Ringo Starr já tinha saído dos Beatles uma vez. George também. Lennon vivia dizendo que queria sair. Mas foi Paul, na ocasião da entrevista coletiva do lançamento de seu primeiro disco solo, McCartney, quem decretou o fim dos Beatles. As meninas choraram, os rapazes ficaram tristonhos, Yoko Ono adorou, Ringo se sentiu desempregado, Paul se isolou na fazenda… e o George, o que fez? Pra ele ficou fácil: bastou abrir o baú de músicas rejeitadas pelos Beatles, gravar e lançar tudo de uma vez no álbum triplo “All Things Must Pass”. O disco é considerado por muitos (inclusive por este que vos escreve) como o melhor disco solo de um ex-beatle. É tanta música boa que não dá pra falar de cada uma.
Mas algumas merecem destaque:
• My Sweet Lord:
É a música mais conhecida da carreira solo de Harrison. Diz a lenda que Harrison “colou” no seu amigo Delaney Bramlett, líder do Delaney & Boney e lhe pediu que mostrasse como compor e tocar uma música gospel. Ele mostrou alguns acordes a Harrison e improvisações vocais. Harrison curtiu a ideia e ficou com os “aleluias” na cabeça. Pegou um violão e alternou entre “aleluias e Hare Krishnas” e assim nasceu My Sweet Lord, uma canção que reflete a preocupação constante de George com as questões da alma.
• What is Life:
Uma das músicas mais “pra cima” de George, composta quando ainda havia Beatles. Apesar de ter uma excelente levada pop, foi rejeitada pelos fab four.
• Awaiting for you all:
Uma das minhas prediletas, por criticar diretamente o lado comercial da religião. Harrison transmite através da letra a ideia de uma fé genuína, desprovida de complicações, crendices e templos. Quem diria que este é o discurso atual de alguns religiosos descolados, hein? Naquela época, deve ter soado como uma tremenda heresia.
• All things must pass:
Pois é meus amigos, todas as coisas passarão e vocês aí preocupados se vão de PS4 ou XOne? Essa reflexão está presente nesta outra obra-prima que, em sua versão original, é um pouco prejudicada pela. Prefiro muito mais as versões acústicas (out-takes) da música do que a versão final, que tem um exagero de metais e outros instrumentos desnecessários.

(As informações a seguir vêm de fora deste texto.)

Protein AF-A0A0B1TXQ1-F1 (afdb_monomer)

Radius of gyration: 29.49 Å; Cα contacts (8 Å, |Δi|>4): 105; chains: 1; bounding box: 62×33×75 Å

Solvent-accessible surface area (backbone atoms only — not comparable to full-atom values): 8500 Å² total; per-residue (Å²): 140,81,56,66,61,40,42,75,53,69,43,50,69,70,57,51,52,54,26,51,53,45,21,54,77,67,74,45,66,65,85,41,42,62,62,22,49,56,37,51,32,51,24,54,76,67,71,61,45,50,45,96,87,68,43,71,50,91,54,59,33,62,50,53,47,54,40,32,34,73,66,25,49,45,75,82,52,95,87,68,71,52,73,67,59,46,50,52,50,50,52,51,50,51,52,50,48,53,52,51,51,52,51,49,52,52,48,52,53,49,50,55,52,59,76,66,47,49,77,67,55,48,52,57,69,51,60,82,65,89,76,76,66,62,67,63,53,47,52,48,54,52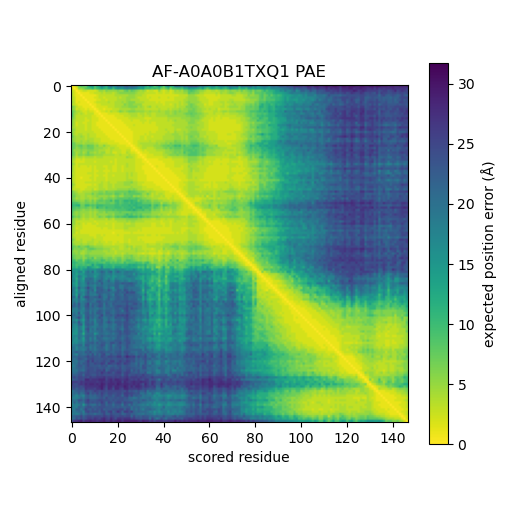,50,66,74,73,109

pLDDT: mean 81.57, std 9.88, range [52.72, 93.0]

Secondary structure (DSSP, 8-state):
---HHHHHTT--HHHHHHHHHHHHHTT---TTHHHHHHHHHHHHHTT--B-TTSSBPS-HHHHHHHHHHHHS--PPPTT---HHHHHHHHHHHHHHHHHHHHHHHHHHHHHHHHHT--HHHHHHHTTT--SS-HHHHHHHHHHHTT-

Foldseek 3Di:
DDLVLLVVLVADPVLVVLLVVLCVVVVADLPCLVVQSVQLSVCRVVQNCADPVRHRDPRSNVVSSVQCSVHSDHDRDDPDQDPVNVVVVVVVVVVVVVVVVVVVVLVVVLVVVVVPDDPVRLVVQCVPVPDDDSSVSSSVSVVVVVD

Structure (mmCIF, N/CA/C/O backbone):
data_AF-A0A0B1TXQ1-F1
#
_entry.id   AF-A0A0B1TXQ1-F1
#
loop_
_atom_site.group_PDB
_atom_site.id
_atom_site.type_symbol
_atom_site.label_atom_id
_atom_site.label_alt_id
_atom_site.label_comp_id
_atom_site.label_asym_id
_atom_site.label_entity_id
_atom_site.label_seq_id
_atom_site.pdbx_PDB_ins_code
_atom_site.Cartn_x
_atom_site.Cartn_y
_atom_site.Cartn_z
_atom_site.occupancy
_atom_site.B_iso_or_equiv
_atom_site.auth_seq_id
_atom_site.auth_comp_id
_atom_site.auth_asym_id
_atom_site.auth_atom_id
_atom_site.pdbx_PDB_model_num
ATOM 1 N N . MET A 1 1 ? -15.486 5.560 1.283 1.00 52.72 1 MET A N 1
ATOM 2 C CA . MET A 1 1 ? -14.734 4.523 2.015 1.00 52.72 1 MET A CA 1
ATOM 3 C C . MET A 1 1 ? -15.762 3.724 2.780 1.00 52.72 1 MET A C 1
ATOM 5 O O . MET A 1 1 ? -16.531 4.322 3.521 1.00 52.72 1 MET A O 1
ATOM 9 N N . THR A 1 2 ? -15.870 2.432 2.504 1.00 72.31 2 THR A N 1
ATOM 10 C CA . THR A 1 2 ? -16.869 1.560 3.129 1.00 72.31 2 THR A CA 1
ATOM 11 C C . THR A 1 2 ? -16.115 0.336 3.617 1.00 72.31 2 THR A C 1
ATOM 13 O O . THR A 1 2 ? -15.307 -0.188 2.857 1.00 72.31 2 THR A O 1
ATOM 16 N N . TRP A 1 3 ? -16.353 -0.083 4.859 1.00 87.19 3 TRP A N 1
ATOM 17 C CA . TRP A 1 3 ? -15.750 -1.275 5.461 1.00 87.19 3 TRP A CA 1
ATOM 18 C C . TRP A 1 3 ? -16.746 -2.445 5.395 1.00 87.19 3 TRP A C 1
ATOM 20 O O . TRP A 1 3 ? -17.522 -2.645 6.334 1.00 87.19 3 TRP A O 1
ATOM 30 N N . PRO A 1 4 ? -16.852 -3.159 4.256 1.00 88.00 4 PRO A N 1
ATOM 31 C CA . PRO A 1 4 ? -17.885 -4.169 4.058 1.00 88.00 4 PRO A CA 1
ATOM 32 C C . PRO A 1 4 ? -17.765 -5.352 5.020 1.00 88.00 4 PRO A C 1
ATOM 34 O O . PRO A 1 4 ? -18.799 -5.883 5.424 1.00 88.00 4 PRO A O 1
ATOM 37 N N . HIS A 1 5 ? -16.562 -5.785 5.405 1.00 88.50 5 HIS A N 1
ATOM 38 C CA . HIS A 1 5 ? -16.410 -6.912 6.328 1.00 88.50 5 HIS A CA 1
ATOM 39 C C . HIS A 1 5 ? -16.802 -6.518 7.753 1.00 88.50 5 HIS A C 1
ATOM 41 O O . HIS A 1 5 ? -17.509 -7.278 8.416 1.00 88.50 5 HIS A O 1
ATOM 47 N N . LEU A 1 6 ? -16.444 -5.309 8.191 1.00 89.00 6 LEU A N 1
ATOM 48 C CA . LEU A 1 6 ? -16.911 -4.753 9.462 1.00 89.00 6 LEU A CA 1
ATOM 49 C C . LEU A 1 6 ? -18.438 -4.597 9.498 1.00 89.00 6 LEU A C 1
ATOM 51 O O . LEU A 1 6 ? -19.072 -5.026 10.461 1.00 89.00 6 LEU A O 1
ATOM 55 N N . VAL A 1 7 ? -19.049 -4.078 8.429 1.00 89.31 7 VAL A N 1
ATOM 56 C CA . VAL A 1 7 ? -20.516 -3.963 8.328 1.00 89.31 7 VAL A CA 1
ATOM 57 C C . VAL A 1 7 ? -21.187 -5.335 8.375 1.00 89.31 7 VAL A C 1
ATOM 59 O O . VAL A 1 7 ? -22.185 -5.512 9.072 1.00 89.31 7 VAL A O 1
ATOM 62 N N . ARG A 1 8 ? -20.621 -6.343 7.699 1.00 87.94 8 ARG A N 1
ATOM 63 C CA . ARG A 1 8 ? -21.112 -7.731 7.767 1.00 87.94 8 ARG A CA 1
ATOM 64 C C . ARG A 1 8 ?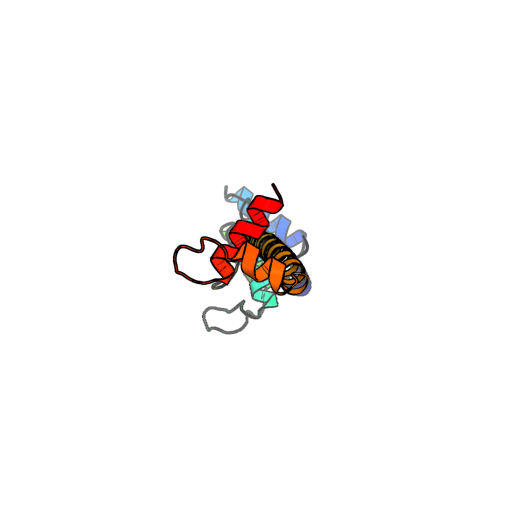 -20.979 -8.339 9.163 1.00 87.94 8 ARG A C 1
ATOM 66 O O . ARG A 1 8 ? -21.775 -9.207 9.504 1.00 87.94 8 ARG A O 1
ATOM 73 N N . ALA A 1 9 ? -20.013 -7.882 9.957 1.00 86.12 9 ALA A N 1
ATOM 74 C CA . ALA A 1 9 ? -19.855 -8.261 11.357 1.00 86.12 9 ALA A CA 1
ATOM 75 C C . ALA A 1 9 ? -20.776 -7.477 12.316 1.00 86.12 9 ALA A C 1
ATOM 77 O O . ALA A 1 9 ? -20.742 -7.733 13.515 1.00 86.12 9 ALA A O 1
ATOM 78 N N . GLY A 1 10 ? -21.596 -6.543 11.817 1.00 87.62 10 GLY A N 1
ATOM 79 C CA . GLY A 1 10 ? -22.528 -5.746 12.622 1.00 87.62 10 GLY A CA 1
ATOM 80 C C . GLY A 1 10 ? -21.999 -4.375 13.051 1.00 87.62 10 GLY A C 1
ATOM 81 O O . GLY A 1 10 ? -22.668 -3.676 13.810 1.00 87.62 10 GLY A O 1
ATOM 82 N N . PHE A 1 11 ? -20.829 -3.958 12.562 1.00 89.00 11 PHE A N 1
ATOM 83 C CA . PHE A 1 11 ? -20.277 -2.638 12.856 1.00 89.00 11 PHE A CA 1
ATOM 84 C C . PHE A 1 11 ? -20.957 -1.563 11.993 1.00 89.00 11 PHE A C 1
ATOM 86 O O . PHE A 1 11 ? -20.928 -1.629 10.763 1.00 89.00 11 PHE A O 1
ATOM 93 N N . GLY A 1 12 ? -21.570 -0.563 12.627 1.00 87.81 12 GLY A N 1
ATOM 94 C CA . GLY A 1 12 ? -22.371 0.462 11.951 1.00 87.81 12 GLY A CA 1
ATOM 95 C C . GLY A 1 12 ? -22.101 1.885 12.440 1.00 87.81 12 GLY A C 1
ATOM 96 O O . GLY A 1 12 ? -21.216 2.118 13.261 1.00 87.81 12 GLY A O 1
ATOM 97 N N . ALA A 1 13 ? -22.894 2.837 11.936 1.00 86.75 13 ALA A N 1
ATOM 98 C CA . ALA A 1 13 ? -22.793 4.253 12.304 1.00 86.75 13 ALA A CA 1
ATOM 99 C C . ALA A 1 13 ? -22.988 4.480 13.812 1.00 86.75 13 ALA A C 1
ATOM 101 O O . ALA A 1 13 ? -22.195 5.187 14.419 1.00 86.75 13 ALA A O 1
ATOM 102 N N . ASP A 1 14 ? -23.951 3.779 14.414 1.00 89.69 14 ASP A N 1
ATOM 103 C CA . ASP A 1 14 ? -24.229 3.824 15.853 1.00 89.69 14 ASP A CA 1
ATOM 104 C C . ASP A 1 14 ? -22.986 3.475 16.696 1.00 89.69 14 ASP A C 1
ATOM 106 O O . ASP A 1 14 ? -22.654 4.175 17.650 1.00 89.69 14 ASP A O 1
ATOM 110 N N . GLN A 1 15 ? -22.207 2.470 16.276 1.00 89.69 15 GLN A N 1
ATOM 111 C CA . GLN A 1 15 ? -20.961 2.112 16.960 1.00 89.69 15 GLN A CA 1
ATOM 112 C C . GLN A 1 15 ? -19.876 3.175 16.799 1.00 89.69 15 GLN A C 1
ATOM 114 O O . GLN A 1 15 ? -19.108 3.413 17.729 1.00 89.69 15 GLN A O 1
ATOM 119 N N . MET A 1 16 ? -19.806 3.844 15.644 1.00 89.38 16 MET A N 1
ATOM 120 C CA . MET A 1 16 ? -18.882 4.964 15.467 1.00 89.38 16 MET A CA 1
ATOM 121 C C . MET A 1 16 ? -19.258 6.159 16.337 1.00 89.38 16 MET A C 1
ATOM 123 O O . MET A 1 16 ? -18.373 6.740 16.960 1.00 89.38 16 MET A O 1
ATOM 127 N N . GLU A 1 17 ? -20.543 6.506 16.410 1.00 90.81 17 GLU A N 1
ATOM 128 C CA . GLU A 1 17 ? -21.026 7.592 17.266 1.00 90.81 17 GLU A CA 1
ATOM 129 C C . GLU A 1 17 ? -20.702 7.309 18.736 1.00 90.81 17 GLU A C 1
ATOM 131 O O . GLU A 1 17 ? -20.102 8.151 19.401 1.00 90.81 17 GLU A O 1
ATOM 136 N N . GLN A 1 18 ? -20.964 6.087 19.211 1.00 92.06 18 GLN A N 1
ATOM 137 C CA . GLN A 1 18 ? -20.609 5.664 20.569 1.00 92.06 18 GLN A CA 1
ATOM 138 C C . GLN A 1 18 ? -19.094 5.699 20.845 1.00 92.06 18 GLN A C 1
ATOM 140 O O . GLN A 1 18 ? -18.672 6.019 21.958 1.00 92.06 18 GLN A O 1
ATOM 145 N N . ILE A 1 19 ? -18.247 5.364 19.865 1.00 92.06 19 ILE A N 1
ATOM 146 C CA . ILE A 1 19 ? -16.785 5.466 20.008 1.00 92.06 19 ILE A CA 1
ATOM 147 C C . ILE A 1 19 ? -16.360 6.929 20.128 1.00 92.06 19 ILE A C 1
ATOM 149 O O . ILE A 1 19 ? -15.545 7.252 20.991 1.00 92.06 19 ILE A O 1
ATOM 153 N N . VAL A 1 20 ? -16.876 7.799 19.258 1.00 90.88 20 VAL A N 1
ATOM 154 C CA . VAL A 1 20 ? -16.528 9.225 19.244 1.00 90.88 20 VAL A CA 1
ATOM 155 C C . VAL A 1 20 ? -16.963 9.892 20.544 1.00 90.88 20 VAL A C 1
ATOM 157 O O . VAL A 1 20 ? -16.143 10.567 21.159 1.00 90.88 20 VAL A O 1
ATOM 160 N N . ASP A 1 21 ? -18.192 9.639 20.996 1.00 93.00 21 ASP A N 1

Só não dou uma nota dez para o disco “All Things must pass” porque não gosto do “Wall of Sound” do produtor Phill Spector. Várias das músicas do álbum têm um declínio de qualidade em razão do exagero de sobreposições e mais sobreposições, característica da porcaria que era essa “inovação” do produtor. Só não se instaurou uma tragédia completa porque George realmente mandou muito bem nas composições.

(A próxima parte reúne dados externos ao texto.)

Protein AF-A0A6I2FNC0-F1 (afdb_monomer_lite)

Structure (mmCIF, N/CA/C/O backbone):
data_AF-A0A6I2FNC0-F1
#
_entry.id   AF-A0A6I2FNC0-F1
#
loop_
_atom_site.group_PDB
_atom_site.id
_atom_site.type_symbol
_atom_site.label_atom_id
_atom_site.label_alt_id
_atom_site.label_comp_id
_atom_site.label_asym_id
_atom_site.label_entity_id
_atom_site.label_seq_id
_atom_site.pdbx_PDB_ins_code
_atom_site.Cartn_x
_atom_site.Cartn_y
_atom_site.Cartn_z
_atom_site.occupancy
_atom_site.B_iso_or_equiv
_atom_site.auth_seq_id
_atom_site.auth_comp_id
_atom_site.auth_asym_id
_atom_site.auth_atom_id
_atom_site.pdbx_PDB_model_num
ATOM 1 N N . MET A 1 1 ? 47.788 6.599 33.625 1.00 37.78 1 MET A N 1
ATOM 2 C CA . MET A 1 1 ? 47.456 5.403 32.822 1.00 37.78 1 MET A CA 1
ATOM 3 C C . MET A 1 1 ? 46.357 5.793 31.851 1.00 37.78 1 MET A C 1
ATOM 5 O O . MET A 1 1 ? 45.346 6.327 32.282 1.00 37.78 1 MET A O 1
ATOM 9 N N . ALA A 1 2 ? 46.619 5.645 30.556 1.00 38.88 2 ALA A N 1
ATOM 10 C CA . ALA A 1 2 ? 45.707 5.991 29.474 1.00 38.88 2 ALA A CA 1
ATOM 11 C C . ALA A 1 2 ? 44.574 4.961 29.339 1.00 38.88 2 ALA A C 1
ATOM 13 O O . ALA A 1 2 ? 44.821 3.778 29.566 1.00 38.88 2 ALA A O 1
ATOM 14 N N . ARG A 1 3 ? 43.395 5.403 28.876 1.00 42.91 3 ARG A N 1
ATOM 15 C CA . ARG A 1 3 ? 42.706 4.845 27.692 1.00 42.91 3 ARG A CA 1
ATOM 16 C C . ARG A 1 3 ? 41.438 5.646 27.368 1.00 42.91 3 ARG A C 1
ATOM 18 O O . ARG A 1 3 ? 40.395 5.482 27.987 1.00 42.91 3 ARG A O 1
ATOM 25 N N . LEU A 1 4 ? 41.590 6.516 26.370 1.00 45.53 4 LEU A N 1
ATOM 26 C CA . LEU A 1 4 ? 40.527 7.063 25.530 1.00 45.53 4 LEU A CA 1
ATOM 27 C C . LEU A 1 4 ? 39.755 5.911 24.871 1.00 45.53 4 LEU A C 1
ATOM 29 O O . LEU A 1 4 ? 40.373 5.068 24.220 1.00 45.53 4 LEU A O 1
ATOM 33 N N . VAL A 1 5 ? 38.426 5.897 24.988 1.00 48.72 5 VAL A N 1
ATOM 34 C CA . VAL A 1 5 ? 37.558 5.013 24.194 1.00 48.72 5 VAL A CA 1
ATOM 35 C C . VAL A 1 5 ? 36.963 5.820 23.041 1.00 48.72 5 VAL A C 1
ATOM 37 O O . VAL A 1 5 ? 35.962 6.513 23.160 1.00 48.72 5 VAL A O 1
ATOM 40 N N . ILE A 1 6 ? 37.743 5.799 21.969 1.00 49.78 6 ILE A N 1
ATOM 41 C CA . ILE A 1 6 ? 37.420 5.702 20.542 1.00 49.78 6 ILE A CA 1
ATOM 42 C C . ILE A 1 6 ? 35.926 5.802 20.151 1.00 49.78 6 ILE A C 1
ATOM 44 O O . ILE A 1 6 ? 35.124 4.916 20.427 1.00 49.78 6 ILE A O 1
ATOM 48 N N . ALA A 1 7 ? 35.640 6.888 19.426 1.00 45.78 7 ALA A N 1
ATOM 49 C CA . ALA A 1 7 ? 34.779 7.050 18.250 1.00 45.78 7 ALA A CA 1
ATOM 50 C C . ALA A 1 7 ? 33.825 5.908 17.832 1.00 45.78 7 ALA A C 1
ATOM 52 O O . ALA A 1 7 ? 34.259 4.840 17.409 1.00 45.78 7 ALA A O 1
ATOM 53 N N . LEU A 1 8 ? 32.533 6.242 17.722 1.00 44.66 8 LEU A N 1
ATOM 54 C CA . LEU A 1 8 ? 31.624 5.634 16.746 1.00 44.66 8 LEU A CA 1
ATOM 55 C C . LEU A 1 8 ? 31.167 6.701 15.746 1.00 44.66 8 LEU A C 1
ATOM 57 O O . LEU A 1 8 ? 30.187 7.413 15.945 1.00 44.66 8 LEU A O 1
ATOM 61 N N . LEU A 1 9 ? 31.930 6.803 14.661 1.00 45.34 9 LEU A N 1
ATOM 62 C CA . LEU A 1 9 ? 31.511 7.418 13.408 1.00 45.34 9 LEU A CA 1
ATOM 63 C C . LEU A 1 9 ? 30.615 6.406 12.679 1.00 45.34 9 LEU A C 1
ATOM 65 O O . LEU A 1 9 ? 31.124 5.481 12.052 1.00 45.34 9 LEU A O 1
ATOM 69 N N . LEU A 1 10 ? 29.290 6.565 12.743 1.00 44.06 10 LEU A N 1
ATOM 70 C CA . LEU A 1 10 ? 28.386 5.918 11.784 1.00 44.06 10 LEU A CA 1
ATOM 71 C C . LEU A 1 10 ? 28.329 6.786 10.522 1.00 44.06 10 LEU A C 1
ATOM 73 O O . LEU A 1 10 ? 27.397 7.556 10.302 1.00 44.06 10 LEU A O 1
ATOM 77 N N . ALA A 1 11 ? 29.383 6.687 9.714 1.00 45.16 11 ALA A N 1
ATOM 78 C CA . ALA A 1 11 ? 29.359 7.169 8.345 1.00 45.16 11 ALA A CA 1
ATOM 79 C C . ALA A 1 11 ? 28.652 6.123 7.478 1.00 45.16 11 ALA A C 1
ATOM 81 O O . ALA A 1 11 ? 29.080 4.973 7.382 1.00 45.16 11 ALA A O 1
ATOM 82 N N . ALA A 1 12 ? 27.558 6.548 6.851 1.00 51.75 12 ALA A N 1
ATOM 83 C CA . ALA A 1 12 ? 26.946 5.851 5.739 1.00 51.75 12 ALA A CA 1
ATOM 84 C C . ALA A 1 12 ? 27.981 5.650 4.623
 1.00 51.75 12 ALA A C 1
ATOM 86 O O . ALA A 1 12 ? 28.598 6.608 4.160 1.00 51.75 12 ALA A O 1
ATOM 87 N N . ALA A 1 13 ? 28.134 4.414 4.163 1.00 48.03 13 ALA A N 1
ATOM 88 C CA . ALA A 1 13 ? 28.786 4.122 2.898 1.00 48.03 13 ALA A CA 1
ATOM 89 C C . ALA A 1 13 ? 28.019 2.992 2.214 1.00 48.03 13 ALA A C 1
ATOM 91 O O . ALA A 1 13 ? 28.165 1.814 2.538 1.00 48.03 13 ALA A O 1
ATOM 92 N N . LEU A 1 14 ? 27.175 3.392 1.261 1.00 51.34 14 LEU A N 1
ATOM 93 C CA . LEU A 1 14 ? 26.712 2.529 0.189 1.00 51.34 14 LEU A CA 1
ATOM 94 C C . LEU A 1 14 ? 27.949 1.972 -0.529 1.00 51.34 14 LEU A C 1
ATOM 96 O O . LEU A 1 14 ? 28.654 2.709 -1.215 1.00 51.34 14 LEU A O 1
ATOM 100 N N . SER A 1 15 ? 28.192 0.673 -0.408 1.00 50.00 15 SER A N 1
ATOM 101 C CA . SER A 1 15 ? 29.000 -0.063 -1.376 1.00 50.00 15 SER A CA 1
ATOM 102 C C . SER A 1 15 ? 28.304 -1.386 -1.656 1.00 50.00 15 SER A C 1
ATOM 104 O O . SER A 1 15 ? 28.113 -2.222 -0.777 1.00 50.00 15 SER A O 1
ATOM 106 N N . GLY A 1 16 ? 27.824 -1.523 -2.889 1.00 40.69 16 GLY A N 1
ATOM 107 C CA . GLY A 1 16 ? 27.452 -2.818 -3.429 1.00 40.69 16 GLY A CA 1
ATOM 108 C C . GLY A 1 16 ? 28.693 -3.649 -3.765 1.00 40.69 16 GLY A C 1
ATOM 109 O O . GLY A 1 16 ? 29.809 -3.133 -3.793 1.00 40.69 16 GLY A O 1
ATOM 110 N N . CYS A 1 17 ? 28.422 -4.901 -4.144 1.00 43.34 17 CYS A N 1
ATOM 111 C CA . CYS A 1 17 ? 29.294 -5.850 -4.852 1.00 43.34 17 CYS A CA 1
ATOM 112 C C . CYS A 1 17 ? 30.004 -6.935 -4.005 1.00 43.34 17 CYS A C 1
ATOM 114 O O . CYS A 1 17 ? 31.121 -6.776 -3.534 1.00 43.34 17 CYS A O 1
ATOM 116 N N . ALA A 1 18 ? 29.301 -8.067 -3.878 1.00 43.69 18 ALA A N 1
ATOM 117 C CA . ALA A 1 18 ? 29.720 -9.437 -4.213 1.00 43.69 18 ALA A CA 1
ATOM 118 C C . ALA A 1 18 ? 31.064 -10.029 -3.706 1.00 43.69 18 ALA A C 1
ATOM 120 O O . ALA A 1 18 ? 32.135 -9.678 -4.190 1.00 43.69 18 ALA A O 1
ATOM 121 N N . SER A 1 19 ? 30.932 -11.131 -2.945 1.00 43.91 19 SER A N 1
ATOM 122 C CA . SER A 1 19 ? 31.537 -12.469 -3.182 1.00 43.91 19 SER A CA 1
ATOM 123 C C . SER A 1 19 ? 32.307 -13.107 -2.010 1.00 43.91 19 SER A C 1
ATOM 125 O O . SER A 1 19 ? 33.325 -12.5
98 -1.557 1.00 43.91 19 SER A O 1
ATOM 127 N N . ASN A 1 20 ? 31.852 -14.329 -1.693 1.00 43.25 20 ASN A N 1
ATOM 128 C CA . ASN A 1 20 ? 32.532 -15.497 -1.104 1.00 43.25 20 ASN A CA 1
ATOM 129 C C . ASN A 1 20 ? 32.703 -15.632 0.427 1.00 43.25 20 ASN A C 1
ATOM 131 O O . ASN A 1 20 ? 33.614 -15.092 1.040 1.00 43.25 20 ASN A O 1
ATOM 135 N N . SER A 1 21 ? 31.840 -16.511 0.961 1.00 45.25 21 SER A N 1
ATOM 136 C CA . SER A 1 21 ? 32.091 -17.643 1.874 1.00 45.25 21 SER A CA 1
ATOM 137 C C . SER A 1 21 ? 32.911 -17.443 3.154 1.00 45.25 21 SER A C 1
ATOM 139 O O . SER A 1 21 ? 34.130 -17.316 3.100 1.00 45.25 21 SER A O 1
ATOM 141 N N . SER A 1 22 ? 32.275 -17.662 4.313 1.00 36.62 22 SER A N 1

George Harrison, o primeiro Bono Vox da história
Em 1971, George Harrison sensibilizou-se com a situação de Bangladesh, da qual tomou conhecimento através do amigo e professor de cítara, Ravi Shankar (o pai da Norah Jones. É sério). Havia uma guerra civil em andamento – os bengalis queriam Bangladesh independente do Paquistão. Some-se à guerra fome, atrocidades, migração em massa de refugiados e um ciclone que assolou a região: a merda estava feita e George resolveu ajudar. Chamou toda a sua galera de astros do Rock para um show em Nova Iorque, cujos fundos arrecadados seriam destinados integralmente para o socorro dos pobres bengalis. Nascia assim o primeiro show beneficente da história do Rock. Os Beatles, naturalmente, não se reuniram por mimimi’s diversos:
John queria que a Yoko se apresentasse (ela não foi convidada) e Paul achou “cedo” para que os Beatles tocassem juntos de novo.
Problemas financeiros a parte, a atitude foi mundialmente reconhecida e é até hoje é a grande inspiração para os Live Aids e Live 8 da vida.
George e o mundo material
George nunca pareceu ser um cara que curtia ser uma “celebridade pop”. Tanto que da metade dos anos 70 pra frente, ele meio que se retirou da vida pública. Claro, não foi algo oficializado, mas as suas aparições eram um tanto quanto pontuais:
As corridas de Fórmula 1 (sua paixão), dois discos com os Travelling Wildburys (a banda que formou com amigos Jeff Lyne, Roy Orbinson, Tom Petty e Jim Keltner), uma turnê muito criticada (o coitado fez praticamente todos os shows numa rouquidão desgraçada), o projeto Beatles Anthology e o seu envolvimento com o grupo inglês de comédia Monty Python.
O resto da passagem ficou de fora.